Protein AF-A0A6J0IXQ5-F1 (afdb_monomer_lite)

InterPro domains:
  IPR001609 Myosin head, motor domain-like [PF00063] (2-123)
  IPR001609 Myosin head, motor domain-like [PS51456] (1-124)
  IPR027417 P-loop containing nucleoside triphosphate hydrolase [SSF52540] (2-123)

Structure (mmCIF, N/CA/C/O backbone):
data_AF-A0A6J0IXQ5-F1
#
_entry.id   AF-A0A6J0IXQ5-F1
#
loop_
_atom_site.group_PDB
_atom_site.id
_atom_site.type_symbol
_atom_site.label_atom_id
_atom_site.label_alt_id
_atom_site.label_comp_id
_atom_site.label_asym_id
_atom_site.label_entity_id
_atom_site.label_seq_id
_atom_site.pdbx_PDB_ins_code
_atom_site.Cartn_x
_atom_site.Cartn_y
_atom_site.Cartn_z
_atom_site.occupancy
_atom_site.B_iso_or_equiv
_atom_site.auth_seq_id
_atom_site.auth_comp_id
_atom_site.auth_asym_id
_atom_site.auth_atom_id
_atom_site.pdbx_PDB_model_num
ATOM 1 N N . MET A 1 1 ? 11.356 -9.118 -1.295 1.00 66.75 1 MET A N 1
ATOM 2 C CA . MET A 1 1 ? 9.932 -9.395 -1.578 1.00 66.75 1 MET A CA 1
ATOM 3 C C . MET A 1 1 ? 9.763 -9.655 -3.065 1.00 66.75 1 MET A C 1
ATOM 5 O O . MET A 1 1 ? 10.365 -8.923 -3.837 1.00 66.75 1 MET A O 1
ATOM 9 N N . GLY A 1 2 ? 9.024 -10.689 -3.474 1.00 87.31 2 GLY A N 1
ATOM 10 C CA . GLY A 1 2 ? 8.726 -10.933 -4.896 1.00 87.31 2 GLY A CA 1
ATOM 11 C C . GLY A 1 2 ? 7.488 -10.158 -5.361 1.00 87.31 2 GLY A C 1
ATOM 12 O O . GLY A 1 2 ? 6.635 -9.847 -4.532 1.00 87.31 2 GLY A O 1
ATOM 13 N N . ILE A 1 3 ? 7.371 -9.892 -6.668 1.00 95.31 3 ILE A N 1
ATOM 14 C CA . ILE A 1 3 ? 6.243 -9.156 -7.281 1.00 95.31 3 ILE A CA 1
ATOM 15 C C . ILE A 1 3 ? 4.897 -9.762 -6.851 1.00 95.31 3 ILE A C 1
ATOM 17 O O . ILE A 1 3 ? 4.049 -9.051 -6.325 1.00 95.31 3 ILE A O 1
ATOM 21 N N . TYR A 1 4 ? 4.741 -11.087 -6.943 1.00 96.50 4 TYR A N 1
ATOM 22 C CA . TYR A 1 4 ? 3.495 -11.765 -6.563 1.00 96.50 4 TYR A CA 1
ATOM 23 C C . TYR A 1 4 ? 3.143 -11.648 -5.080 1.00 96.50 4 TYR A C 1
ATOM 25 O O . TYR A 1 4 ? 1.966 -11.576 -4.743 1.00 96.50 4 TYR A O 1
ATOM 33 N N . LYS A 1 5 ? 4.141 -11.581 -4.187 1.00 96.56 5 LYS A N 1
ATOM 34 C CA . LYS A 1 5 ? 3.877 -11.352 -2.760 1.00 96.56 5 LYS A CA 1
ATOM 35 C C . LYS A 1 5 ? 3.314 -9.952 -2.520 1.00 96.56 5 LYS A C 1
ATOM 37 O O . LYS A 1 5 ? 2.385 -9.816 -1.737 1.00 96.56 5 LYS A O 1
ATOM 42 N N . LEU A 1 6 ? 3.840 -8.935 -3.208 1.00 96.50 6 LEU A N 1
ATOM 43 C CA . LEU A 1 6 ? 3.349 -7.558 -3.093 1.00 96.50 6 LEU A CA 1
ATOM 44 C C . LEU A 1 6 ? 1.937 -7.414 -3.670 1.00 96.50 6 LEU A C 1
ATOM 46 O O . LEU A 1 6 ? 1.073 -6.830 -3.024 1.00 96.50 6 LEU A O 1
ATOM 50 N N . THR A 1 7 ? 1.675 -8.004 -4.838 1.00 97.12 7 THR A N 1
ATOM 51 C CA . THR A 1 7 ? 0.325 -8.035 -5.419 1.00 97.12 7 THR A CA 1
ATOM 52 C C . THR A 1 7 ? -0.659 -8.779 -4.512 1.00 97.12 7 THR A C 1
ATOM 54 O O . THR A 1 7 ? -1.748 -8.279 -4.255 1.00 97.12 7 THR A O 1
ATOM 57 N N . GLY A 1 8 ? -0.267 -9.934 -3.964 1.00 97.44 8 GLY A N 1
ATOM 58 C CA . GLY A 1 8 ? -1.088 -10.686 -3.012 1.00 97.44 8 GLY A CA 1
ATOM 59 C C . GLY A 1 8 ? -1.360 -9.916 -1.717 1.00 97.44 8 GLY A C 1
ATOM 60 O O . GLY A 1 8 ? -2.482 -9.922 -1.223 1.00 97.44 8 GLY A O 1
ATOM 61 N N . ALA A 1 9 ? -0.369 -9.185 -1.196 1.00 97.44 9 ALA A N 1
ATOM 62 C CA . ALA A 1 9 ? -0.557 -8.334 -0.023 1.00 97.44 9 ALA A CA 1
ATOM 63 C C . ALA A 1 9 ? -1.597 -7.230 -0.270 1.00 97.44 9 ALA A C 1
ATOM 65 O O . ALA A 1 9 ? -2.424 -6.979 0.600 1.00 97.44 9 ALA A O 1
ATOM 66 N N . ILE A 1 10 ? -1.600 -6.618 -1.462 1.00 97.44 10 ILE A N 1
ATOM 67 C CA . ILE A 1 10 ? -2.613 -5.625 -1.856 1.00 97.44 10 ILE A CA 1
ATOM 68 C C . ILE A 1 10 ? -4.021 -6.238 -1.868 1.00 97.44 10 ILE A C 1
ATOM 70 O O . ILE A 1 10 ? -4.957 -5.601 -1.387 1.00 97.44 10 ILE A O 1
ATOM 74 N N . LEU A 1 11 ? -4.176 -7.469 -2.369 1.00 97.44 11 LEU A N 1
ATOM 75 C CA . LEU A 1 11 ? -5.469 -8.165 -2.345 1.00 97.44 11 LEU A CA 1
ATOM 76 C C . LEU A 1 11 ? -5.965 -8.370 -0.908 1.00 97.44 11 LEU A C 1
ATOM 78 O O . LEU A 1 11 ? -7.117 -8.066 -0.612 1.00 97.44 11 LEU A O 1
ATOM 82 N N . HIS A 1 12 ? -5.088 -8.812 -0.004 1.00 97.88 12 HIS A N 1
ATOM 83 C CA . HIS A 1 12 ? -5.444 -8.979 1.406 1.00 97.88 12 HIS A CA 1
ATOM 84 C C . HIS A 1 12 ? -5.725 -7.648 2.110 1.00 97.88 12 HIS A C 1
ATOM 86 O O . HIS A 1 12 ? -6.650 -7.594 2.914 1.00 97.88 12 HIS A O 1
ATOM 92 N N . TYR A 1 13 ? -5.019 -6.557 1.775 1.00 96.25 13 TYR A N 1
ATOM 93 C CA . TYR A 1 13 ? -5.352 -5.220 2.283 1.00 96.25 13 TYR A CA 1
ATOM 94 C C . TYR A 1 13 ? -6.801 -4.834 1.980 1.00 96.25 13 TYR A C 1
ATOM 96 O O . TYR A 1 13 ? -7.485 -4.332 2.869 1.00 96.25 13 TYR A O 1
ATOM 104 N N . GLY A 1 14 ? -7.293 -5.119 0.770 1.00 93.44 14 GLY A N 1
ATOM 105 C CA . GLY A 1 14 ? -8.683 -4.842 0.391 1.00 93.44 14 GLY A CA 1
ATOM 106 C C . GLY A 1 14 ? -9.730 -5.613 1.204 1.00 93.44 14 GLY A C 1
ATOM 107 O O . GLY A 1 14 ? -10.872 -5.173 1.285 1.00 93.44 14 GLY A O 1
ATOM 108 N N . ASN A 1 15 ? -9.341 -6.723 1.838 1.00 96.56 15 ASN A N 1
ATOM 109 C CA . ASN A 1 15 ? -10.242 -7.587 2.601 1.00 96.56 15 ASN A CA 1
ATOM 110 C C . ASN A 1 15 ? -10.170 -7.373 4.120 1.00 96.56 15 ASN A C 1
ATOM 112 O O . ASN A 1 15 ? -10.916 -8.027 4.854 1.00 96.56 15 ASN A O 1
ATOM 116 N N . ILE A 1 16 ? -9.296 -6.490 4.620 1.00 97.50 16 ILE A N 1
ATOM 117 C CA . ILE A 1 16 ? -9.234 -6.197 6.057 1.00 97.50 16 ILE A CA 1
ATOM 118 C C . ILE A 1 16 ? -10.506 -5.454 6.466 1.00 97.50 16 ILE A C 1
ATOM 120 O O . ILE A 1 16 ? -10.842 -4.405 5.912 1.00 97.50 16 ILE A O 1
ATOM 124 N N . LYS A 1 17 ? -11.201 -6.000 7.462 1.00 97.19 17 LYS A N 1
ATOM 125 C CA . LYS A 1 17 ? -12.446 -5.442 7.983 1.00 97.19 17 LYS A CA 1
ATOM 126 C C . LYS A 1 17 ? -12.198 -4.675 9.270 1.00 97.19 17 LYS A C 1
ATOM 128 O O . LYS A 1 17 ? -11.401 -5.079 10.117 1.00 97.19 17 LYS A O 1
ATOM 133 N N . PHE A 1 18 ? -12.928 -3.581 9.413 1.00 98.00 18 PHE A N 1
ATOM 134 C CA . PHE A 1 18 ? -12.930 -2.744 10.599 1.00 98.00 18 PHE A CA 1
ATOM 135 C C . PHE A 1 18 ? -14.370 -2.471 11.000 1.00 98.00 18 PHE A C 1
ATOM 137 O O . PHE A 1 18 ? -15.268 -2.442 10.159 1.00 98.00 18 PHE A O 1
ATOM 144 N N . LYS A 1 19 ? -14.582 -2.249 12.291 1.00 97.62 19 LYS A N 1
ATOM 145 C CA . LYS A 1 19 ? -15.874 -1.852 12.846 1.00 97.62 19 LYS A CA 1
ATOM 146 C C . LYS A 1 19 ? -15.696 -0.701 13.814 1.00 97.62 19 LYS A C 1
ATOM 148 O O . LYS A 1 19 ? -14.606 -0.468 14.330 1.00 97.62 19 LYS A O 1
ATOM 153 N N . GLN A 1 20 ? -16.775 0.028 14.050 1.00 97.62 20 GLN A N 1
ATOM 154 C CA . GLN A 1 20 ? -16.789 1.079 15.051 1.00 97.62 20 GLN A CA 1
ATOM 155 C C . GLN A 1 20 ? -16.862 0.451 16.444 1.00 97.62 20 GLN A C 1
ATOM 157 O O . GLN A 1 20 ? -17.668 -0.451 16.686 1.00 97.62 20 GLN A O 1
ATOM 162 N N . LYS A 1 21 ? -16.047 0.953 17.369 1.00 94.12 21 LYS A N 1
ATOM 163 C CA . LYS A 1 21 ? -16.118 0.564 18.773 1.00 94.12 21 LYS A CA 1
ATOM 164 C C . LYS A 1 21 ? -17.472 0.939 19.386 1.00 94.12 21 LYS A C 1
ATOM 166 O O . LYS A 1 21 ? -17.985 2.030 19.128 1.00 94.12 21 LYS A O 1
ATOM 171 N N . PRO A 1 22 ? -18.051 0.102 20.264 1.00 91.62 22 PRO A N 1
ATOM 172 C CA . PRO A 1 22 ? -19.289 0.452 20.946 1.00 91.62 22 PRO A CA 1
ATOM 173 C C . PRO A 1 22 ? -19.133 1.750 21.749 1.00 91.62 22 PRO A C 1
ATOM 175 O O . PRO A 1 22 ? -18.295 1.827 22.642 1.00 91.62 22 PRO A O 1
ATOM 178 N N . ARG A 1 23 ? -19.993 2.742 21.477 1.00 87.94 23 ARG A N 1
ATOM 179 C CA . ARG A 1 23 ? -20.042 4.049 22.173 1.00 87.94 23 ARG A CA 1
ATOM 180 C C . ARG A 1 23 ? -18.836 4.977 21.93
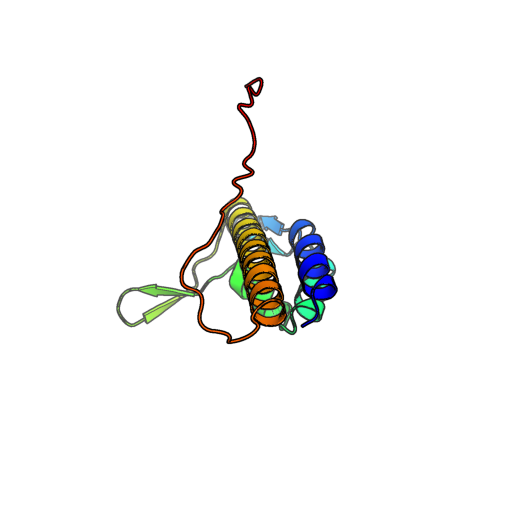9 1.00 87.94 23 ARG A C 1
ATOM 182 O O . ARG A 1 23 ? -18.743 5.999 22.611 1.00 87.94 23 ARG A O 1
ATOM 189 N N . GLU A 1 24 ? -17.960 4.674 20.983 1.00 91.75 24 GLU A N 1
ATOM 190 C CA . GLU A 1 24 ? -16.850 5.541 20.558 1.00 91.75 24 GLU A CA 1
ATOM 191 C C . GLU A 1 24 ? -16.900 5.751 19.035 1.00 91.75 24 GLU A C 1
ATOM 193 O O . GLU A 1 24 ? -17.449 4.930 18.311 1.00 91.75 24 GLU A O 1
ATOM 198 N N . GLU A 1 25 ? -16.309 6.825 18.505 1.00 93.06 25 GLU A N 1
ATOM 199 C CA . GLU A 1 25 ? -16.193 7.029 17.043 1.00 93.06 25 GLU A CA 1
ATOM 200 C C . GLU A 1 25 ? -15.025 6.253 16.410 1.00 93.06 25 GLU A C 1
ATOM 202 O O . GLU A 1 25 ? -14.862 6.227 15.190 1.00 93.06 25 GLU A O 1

•••••

# Try it
Using only the entries above, output the line with "ATOM 15 C C", the line with "ATOM 42 N N", and all lines between them, exactly as they stand.

# Completed exercise
ATOM 15 C C . ILE A 1 3 ? 4.897 -9.762 -6.851 1.00 95.31 3 ILE A C 1
ATOM 17 O O . ILE A 1 3 ? 4.049 -9.051 -6.325 1.00 95.31 3 ILE A O 1
ATOM 21 N N . TYR A 1 4 ? 4.741 -11.087 -6.943 1.00 96.50 4 TYR A N 1
ATOM 22 C CA . TYR A 1 4 ? 3.495 -11.765 -6.563 1.00 96.50 4 TYR A CA 1
ATOM 23 C C . TYR A 1 4 ? 3.143 -11.648 -5.080 1.00 96.50 4 TYR A C 1
ATOM 25 O O . TYR A 1 4 ? 1.966 -11.576 -4.743 1.00 96.50 4 TYR A O 1
ATOM 33 N N . LYS A 1 5 ? 4.141 -11.581 -4.187 1.00 96.56 5 LYS A N 1
ATOM 34 C CA . LYS A 1 5 ? 3.877 -11.352 -2.760 1.00 96.56 5 LYS A CA 1
ATOM 35 C C . LYS A 1 5 ? 3.314 -9.952 -2.520 1.00 96.56 5 LYS A C 1
ATOM 37 O O . LYS A 1 5 ? 2.385 -9.816 -1.737 1.00 96.56 5 LYS A O 1
ATOM 42 N N . LEU A 1 6 ? 3.840 -8.935 -3.208 1.00 96.50 6 LEU A N 1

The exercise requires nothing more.